In the late 1990s, “if you said anything about the benefits of biotechnology you were an apologist hack and if you said anything negative you were a Luddite,” he says. “We do both those things and we are neither of those things.” PIFB's presence has changed the way groups are talking, according to Fernandez, pointing out that BIO now promotes having a strong regulatory system to ensure consumer confidence—something unimaginable just eight years ago.

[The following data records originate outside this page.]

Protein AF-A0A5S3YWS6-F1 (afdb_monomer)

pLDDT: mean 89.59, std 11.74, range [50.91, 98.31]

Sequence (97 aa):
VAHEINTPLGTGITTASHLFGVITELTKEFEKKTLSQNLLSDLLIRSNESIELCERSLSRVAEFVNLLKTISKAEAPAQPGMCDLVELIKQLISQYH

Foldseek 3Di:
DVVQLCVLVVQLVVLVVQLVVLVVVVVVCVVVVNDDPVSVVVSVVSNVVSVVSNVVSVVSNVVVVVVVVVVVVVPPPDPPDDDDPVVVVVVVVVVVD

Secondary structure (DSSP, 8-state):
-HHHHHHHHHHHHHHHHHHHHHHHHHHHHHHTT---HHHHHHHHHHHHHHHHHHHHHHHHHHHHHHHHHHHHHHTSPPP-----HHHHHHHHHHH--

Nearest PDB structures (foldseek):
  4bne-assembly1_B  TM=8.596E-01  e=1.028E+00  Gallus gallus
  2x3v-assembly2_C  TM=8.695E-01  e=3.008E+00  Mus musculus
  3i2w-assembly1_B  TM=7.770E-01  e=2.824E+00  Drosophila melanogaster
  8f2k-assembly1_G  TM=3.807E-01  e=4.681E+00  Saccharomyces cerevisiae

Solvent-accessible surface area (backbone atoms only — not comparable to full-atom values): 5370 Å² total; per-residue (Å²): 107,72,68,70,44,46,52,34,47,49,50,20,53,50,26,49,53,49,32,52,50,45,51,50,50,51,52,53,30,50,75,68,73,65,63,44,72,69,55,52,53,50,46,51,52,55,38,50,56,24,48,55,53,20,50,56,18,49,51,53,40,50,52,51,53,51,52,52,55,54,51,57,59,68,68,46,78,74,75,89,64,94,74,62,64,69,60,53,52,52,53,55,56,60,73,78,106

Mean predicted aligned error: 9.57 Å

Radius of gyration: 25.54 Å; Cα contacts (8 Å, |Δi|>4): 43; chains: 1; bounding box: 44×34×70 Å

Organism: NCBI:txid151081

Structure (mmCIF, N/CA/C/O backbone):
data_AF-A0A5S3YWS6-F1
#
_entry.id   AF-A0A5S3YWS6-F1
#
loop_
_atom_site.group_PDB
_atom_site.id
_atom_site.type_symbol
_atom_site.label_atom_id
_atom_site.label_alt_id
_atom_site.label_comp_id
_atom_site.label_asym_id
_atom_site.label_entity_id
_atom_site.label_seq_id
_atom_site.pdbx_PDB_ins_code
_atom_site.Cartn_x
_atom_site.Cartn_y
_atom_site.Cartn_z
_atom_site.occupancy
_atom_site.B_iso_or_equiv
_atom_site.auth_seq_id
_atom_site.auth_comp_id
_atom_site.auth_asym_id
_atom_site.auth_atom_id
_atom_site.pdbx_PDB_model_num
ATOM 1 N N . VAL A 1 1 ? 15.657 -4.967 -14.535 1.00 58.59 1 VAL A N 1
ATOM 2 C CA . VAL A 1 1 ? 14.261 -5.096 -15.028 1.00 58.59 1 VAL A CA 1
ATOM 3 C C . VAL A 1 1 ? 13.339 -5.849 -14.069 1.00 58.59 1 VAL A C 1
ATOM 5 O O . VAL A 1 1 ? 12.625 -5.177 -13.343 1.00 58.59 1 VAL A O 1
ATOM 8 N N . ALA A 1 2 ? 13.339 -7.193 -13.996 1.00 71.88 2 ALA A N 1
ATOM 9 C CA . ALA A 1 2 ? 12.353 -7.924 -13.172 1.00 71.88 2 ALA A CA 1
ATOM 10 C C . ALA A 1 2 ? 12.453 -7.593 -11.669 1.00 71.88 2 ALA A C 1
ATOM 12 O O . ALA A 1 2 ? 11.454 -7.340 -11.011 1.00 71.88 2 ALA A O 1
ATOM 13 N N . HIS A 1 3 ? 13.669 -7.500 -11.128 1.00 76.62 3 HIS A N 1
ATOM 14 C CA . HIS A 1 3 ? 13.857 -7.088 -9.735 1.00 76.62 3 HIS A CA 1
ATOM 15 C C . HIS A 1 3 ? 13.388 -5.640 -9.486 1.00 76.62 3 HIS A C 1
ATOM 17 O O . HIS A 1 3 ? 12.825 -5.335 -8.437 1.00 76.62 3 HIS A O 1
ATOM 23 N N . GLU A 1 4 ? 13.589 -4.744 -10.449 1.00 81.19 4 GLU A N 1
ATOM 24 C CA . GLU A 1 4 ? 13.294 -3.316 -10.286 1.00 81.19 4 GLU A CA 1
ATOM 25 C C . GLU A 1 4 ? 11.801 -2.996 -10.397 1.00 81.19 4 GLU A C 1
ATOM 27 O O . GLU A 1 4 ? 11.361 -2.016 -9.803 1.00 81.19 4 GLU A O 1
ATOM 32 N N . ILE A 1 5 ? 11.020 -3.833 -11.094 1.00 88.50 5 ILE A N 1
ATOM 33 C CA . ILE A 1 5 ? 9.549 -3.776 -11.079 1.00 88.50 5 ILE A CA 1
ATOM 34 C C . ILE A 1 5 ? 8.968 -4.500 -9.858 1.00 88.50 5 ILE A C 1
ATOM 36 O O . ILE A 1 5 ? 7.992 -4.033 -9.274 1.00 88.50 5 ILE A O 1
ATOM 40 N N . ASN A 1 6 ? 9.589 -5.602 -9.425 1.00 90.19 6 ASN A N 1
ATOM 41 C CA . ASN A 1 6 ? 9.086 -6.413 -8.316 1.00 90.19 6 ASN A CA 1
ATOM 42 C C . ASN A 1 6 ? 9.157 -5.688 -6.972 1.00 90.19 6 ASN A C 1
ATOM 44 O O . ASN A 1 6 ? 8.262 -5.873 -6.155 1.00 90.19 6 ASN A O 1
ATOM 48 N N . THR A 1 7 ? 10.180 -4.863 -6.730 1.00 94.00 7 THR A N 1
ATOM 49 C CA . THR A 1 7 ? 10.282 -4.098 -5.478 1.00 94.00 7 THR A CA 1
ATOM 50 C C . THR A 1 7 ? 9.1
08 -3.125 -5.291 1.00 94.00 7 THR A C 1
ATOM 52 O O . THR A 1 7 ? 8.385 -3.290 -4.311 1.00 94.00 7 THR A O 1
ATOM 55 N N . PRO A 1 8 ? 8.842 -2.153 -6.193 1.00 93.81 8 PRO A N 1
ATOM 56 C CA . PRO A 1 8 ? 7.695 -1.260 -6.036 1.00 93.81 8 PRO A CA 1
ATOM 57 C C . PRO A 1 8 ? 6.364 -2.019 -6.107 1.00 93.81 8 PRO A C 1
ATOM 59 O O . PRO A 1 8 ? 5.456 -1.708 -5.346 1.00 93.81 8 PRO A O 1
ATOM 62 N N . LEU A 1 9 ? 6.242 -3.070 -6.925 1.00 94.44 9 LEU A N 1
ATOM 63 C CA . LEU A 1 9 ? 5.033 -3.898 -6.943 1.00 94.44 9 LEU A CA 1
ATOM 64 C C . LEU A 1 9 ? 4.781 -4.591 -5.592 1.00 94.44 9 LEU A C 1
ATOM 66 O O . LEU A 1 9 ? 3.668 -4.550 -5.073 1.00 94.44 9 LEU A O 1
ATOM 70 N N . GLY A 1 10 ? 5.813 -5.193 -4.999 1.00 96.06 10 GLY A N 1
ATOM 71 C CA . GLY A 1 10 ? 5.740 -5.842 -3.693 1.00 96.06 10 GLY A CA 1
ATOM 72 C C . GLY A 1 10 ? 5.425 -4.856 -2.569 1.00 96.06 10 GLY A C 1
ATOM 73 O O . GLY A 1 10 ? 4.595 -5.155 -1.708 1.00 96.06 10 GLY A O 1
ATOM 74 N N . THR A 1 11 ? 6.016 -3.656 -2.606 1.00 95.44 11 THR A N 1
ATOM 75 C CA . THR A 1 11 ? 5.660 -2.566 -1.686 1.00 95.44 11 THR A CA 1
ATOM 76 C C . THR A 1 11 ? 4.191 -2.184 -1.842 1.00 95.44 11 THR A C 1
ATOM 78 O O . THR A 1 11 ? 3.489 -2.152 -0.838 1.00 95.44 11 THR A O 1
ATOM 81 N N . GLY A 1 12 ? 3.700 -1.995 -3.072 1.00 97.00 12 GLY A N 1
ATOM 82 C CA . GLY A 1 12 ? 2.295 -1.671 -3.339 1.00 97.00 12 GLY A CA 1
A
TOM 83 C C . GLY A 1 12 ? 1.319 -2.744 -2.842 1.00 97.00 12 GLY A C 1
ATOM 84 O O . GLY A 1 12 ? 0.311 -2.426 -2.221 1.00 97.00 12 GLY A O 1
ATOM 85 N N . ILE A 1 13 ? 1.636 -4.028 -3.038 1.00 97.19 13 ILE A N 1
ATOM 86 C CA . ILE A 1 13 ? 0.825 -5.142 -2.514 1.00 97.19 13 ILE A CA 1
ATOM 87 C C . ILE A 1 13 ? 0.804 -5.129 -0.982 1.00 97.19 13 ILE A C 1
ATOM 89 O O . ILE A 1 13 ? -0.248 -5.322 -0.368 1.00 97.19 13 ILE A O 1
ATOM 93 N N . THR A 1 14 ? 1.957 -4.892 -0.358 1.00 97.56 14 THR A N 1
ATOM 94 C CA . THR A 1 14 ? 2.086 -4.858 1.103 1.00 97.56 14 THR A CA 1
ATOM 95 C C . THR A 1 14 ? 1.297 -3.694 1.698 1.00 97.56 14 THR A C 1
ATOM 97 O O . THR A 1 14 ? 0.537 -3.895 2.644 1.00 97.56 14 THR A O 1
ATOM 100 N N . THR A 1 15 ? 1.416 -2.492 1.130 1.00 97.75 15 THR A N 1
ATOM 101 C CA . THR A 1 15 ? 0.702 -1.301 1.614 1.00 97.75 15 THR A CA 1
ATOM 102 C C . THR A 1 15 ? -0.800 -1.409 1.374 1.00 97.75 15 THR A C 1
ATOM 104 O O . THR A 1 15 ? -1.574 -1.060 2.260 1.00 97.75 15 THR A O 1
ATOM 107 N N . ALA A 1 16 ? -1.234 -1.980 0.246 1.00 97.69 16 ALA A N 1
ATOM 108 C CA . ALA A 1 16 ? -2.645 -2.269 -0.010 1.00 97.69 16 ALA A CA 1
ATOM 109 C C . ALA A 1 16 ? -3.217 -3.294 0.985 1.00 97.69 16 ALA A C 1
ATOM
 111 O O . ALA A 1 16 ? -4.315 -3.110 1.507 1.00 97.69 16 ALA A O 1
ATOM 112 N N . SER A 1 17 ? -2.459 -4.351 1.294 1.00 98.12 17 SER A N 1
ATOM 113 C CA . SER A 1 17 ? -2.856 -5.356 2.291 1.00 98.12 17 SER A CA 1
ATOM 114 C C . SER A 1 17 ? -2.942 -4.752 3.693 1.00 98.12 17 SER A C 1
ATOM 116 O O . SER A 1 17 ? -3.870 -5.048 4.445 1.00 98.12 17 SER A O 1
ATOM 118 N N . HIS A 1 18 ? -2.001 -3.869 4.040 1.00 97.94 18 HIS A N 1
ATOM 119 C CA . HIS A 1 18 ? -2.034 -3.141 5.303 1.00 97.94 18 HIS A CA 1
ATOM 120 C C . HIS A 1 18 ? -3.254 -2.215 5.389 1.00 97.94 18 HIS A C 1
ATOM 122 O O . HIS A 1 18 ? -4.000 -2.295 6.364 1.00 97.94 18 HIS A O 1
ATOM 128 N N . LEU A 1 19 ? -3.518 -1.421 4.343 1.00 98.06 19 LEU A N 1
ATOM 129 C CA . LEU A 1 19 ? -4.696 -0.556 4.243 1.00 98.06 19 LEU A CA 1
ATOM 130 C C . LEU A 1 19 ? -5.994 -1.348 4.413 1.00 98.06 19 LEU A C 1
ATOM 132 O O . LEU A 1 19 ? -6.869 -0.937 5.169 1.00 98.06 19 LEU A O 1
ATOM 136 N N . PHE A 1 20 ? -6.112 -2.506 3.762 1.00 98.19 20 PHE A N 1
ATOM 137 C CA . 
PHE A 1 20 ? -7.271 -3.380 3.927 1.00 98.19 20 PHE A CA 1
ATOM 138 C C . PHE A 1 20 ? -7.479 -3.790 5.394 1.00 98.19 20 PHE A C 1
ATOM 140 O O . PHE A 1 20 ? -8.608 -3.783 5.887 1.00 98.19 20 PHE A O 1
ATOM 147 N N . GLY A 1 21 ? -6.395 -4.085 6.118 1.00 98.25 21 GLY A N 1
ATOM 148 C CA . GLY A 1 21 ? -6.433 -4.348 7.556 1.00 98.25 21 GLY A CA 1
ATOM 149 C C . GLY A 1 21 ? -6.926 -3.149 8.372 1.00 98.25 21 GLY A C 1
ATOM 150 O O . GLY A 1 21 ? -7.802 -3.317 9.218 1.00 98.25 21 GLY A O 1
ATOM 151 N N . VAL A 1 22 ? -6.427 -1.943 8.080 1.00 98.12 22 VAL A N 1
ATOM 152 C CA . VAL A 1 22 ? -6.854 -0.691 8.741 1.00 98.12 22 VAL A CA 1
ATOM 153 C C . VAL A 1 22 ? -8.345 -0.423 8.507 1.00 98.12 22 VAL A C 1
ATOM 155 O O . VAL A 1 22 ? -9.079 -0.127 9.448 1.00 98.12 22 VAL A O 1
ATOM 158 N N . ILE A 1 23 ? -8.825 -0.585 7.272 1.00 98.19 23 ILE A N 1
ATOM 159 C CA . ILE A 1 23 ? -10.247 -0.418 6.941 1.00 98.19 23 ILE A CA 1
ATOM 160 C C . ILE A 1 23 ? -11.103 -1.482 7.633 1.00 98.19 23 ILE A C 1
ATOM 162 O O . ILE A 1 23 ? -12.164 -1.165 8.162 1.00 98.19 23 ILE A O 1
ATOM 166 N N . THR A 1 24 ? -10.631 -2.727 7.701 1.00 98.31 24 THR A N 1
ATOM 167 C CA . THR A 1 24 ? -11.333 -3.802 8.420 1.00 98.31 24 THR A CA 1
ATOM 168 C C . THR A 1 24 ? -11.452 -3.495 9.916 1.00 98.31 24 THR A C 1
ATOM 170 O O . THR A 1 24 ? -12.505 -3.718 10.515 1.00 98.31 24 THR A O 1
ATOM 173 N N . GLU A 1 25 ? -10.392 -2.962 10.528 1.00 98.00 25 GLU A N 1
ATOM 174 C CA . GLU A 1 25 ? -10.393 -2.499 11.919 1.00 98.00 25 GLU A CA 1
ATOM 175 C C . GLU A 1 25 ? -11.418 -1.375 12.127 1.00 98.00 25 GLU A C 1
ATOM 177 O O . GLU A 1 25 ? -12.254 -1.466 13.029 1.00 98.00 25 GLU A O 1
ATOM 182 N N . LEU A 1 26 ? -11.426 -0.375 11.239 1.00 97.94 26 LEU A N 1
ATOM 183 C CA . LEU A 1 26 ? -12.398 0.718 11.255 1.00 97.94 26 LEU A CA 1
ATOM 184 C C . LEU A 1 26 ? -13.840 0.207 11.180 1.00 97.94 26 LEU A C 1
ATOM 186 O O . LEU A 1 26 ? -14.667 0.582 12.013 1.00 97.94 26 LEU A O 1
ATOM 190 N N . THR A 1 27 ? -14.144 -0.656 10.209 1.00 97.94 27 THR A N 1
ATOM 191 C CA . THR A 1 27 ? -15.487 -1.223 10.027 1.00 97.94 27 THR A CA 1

Others note that PIFB has highlighted gaps in the regulatory system for new types of products in the research pipeline, such as pharmaceutical products in plants. “They've helped point out where things might be done better to the government agencies,” says Gregory Jaffe, director of biotechnology at the Center for Science in the Public Interest, a Washington, DC-based nutrition advocacy group. Indeed, Fernandez points to the 2002 conference “Pharming the Field,” which helped spur some federal regulatory changes outlining the safety review process and environmental containment rules for drugs produced in crops.

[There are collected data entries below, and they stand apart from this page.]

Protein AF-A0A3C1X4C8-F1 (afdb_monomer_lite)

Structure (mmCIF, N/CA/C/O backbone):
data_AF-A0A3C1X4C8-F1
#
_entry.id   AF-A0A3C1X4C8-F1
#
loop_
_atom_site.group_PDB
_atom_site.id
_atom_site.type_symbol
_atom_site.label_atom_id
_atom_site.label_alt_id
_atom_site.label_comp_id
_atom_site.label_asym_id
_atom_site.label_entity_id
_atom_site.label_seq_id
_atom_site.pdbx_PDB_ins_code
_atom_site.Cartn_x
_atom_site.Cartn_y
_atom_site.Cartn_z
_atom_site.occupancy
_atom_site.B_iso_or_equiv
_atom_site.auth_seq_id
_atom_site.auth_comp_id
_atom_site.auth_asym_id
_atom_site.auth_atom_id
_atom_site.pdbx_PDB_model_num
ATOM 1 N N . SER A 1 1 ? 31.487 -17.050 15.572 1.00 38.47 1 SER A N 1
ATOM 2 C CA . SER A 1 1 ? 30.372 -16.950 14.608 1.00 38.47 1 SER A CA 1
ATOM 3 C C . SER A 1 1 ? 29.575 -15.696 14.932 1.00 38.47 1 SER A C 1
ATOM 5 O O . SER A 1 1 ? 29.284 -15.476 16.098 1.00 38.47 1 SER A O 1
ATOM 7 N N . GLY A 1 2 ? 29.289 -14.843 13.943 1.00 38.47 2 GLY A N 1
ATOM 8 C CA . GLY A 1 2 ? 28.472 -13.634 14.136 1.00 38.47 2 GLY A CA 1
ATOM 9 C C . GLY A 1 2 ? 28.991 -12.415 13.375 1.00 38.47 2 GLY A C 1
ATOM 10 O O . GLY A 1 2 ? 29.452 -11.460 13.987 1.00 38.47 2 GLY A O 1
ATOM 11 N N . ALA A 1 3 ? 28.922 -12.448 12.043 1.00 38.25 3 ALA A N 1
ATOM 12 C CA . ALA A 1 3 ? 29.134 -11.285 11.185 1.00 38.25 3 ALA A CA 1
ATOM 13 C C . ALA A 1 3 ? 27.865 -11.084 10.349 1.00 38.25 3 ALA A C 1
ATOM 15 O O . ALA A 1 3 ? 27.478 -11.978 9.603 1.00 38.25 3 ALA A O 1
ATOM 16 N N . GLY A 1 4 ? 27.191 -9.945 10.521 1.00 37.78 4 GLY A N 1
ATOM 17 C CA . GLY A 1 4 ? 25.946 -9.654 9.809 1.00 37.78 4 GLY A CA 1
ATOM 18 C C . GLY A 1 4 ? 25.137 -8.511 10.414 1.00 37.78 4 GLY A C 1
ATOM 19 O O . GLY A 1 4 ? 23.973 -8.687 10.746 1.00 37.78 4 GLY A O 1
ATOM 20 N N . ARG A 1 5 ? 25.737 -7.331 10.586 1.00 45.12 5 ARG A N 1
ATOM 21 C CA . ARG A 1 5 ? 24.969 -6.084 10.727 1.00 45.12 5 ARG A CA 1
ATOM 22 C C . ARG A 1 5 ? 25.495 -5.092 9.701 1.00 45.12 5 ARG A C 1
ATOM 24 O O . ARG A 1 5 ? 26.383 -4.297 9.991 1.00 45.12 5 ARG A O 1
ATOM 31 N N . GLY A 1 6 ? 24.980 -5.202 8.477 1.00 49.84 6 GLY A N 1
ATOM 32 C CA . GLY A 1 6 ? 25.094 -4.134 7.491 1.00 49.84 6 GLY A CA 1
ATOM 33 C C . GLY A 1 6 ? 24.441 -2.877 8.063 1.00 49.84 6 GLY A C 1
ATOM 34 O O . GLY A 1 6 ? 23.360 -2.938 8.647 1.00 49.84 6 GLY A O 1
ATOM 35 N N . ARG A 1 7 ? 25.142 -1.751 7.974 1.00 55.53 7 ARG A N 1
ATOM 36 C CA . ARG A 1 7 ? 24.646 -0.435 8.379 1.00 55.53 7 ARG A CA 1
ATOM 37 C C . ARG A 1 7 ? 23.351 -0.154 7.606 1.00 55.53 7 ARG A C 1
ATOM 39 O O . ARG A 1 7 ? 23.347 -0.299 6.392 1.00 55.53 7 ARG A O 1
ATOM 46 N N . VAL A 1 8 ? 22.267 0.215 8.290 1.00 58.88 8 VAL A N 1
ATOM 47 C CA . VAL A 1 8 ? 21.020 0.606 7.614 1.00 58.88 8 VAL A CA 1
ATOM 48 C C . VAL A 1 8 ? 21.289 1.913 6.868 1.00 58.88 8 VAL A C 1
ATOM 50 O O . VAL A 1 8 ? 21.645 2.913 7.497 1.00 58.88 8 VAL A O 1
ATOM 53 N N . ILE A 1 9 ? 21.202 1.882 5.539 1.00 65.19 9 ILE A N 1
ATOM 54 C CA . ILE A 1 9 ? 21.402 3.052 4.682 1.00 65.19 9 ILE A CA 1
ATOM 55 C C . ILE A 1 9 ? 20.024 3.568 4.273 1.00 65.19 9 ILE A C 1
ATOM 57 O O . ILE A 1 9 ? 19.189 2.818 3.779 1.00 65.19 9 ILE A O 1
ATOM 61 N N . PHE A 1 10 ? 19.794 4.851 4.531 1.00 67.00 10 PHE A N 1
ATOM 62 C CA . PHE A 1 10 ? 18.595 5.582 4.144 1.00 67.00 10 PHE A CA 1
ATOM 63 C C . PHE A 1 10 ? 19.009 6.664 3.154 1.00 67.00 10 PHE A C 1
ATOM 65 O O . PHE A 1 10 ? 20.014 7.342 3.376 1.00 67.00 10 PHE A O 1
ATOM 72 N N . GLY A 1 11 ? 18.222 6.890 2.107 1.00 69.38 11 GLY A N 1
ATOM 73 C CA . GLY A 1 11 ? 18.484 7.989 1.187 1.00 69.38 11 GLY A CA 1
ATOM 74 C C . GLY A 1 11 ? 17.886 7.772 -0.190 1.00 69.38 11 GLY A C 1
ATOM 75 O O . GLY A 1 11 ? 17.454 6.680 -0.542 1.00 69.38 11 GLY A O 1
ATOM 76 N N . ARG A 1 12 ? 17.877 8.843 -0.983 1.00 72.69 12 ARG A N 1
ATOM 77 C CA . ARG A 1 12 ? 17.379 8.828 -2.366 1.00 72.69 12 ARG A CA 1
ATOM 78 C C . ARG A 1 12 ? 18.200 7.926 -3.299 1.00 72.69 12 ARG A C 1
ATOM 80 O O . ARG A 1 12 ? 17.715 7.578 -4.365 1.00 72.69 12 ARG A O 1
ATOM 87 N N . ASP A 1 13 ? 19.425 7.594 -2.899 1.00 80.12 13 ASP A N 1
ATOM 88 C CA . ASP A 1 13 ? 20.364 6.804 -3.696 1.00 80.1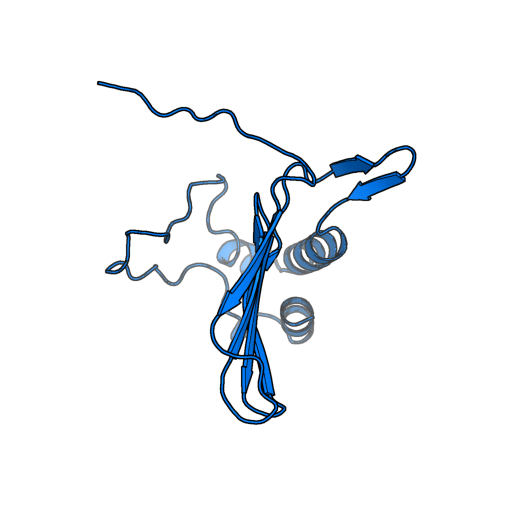2 13 ASP A CA 1
ATOM 89 C C . ASP A 1 13 ? 20.141 5.286 -3.515 1.00 80.12 13 ASP A C 1
ATOM 91 O O . ASP A 1 13 ? 20.730 4.486 -4.231 1.00 80.12 13 ASP A O 1
ATOM 95 N N . GLU A 1 14 ? 19.235 4.886 -2.613 1.00 85.31 14 GLU A N 1
ATOM 96 C CA . GLU A 1 14 ? 18.886 3.486 -2.316 1.00 85.31 14 GLU A CA 1
ATOM 97 C C . GLU A 1 14 ? 17.671 2.992 -3.119 1.00 85.31 14 GLU A C 1
ATOM 99 O O . GLU A 1 14 ? 16.928 2.117 -2.666 1.00 85.31 14 GLU A O 1
ATOM 104 N N . PHE A 1 15 ? 17.429 3.592 -4.288 1.00 89.25 15 PHE A N 1
ATOM 105 C CA . PHE A 1 15 ? 16.357 3.215 -5.205 1.00 89.25 15 PHE A CA 1
ATOM 106 C C . PHE A 1 15 ? 16.932 2.797 -6.554 1.00 89.25 15 PHE A C 1
ATOM 108 O O . PHE A 1 15 ? 17.825 3.439 -7.105 1.00 89.25 15 PHE A O 1
ATOM 115 N N . TYR A 1 16 ? 16.359 1.741 -7.112 1.00 92.56 16 TYR A N 1
ATOM 116 C CA . TYR A 1 16 ? 16.799 1.101 -8.338 1.00 92.56 16 TYR A CA 1
ATOM 117 C C . TYR A 1 16 ? 15.627 0.958 -9.298 1.00 92.56 16 TYR A C 1
ATOM 119 O O . TYR A 1 16 ? 14.473 0.793 -8.893 1.00 92.56 16 TYR A O 1
ATOM 127 N N . PHE A 1 17 ? 15.949 0.992 -10.585 1.00 95.44 17 PHE A N 1
ATOM 128 C CA . PHE A 1 17 ? 15.014 0.715 -11.658 1.00 95.44 17 PHE A CA 1
ATOM 129 C C . PHE A 1 17 ? 15.529 -0.461 -12.480 1.00 95.44 17 PHE A C 1
ATOM 131 O O . PHE A 1 17 ? 16.707 -0.497 -12.839 1.00 95.44 17 PHE A O 1
ATOM 138 N N . ALA A 1 18 ? 14.649 -1.405 -12.788 1.00 96.38 18 ALA A N 1
ATOM 139 C CA . ALA A 1 18 ? 14.960 -2.554 -13.623 1.00 96.38 18 ALA A CA 1
ATOM 140 C C . ALA A 1 18 ? 13.887 -2.737 -14.696 1.00 96.38 18 ALA A C 1
ATOM 142 O O . ALA A 1 18 ? 12.706 -2.483 -14.463 1.00 96.38 18 ALA A O 1
ATOM 143 N N . VAL A 1 19 ? 14.307 -3.216 -15.864 1.00 97.69 19 VAL A N 1
ATOM 144 C CA . VAL A 1 19 ? 13.419 -3.676 -16.935 1.00 97.69 19 VAL A CA 1
ATOM 145 C C . VAL A 1 19 ? 13.678 -5.159 -17.136 1.00 97.69 19 VAL A C 1
ATOM 147 O O . VAL A 1 19 ? 14.825 -5.574 -17.296 1.00 97.69 19 VAL A O 1
ATOM 150 N N . LEU A 1 20 ? 12.614 -5.954 -17.095 1.00 96.88 20 LEU A N 1
ATOM 151 C CA . LEU A 1 20 ? 12.657 -7.395 -17.285 1.00 96.88 20 LEU A CA 1
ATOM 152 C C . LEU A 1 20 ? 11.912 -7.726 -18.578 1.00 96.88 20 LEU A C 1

But there is a sense of frustration from NGOs that PIFB, and Pew monies, could be more effective by taking a stance on policy recommendations. “They haven't gone that next step of advocating—it's that extra 20% that really solves a problem,” says Jaffe. Ultimately, PIFB cannot force the hand of regulators, critics of biotech or industry leaders.

The legacy of the Pew Initiative will more likely be indirect, but longer lasting. Merrigan holds up the relationship building that PIFB and Fernandez have done as their major contribution. She says, “You don't see it on the front page of the Washington Post, but it's the little moments of trust building that set the stage for those phone calls between sides when they really have to happen. They've planted the seed.”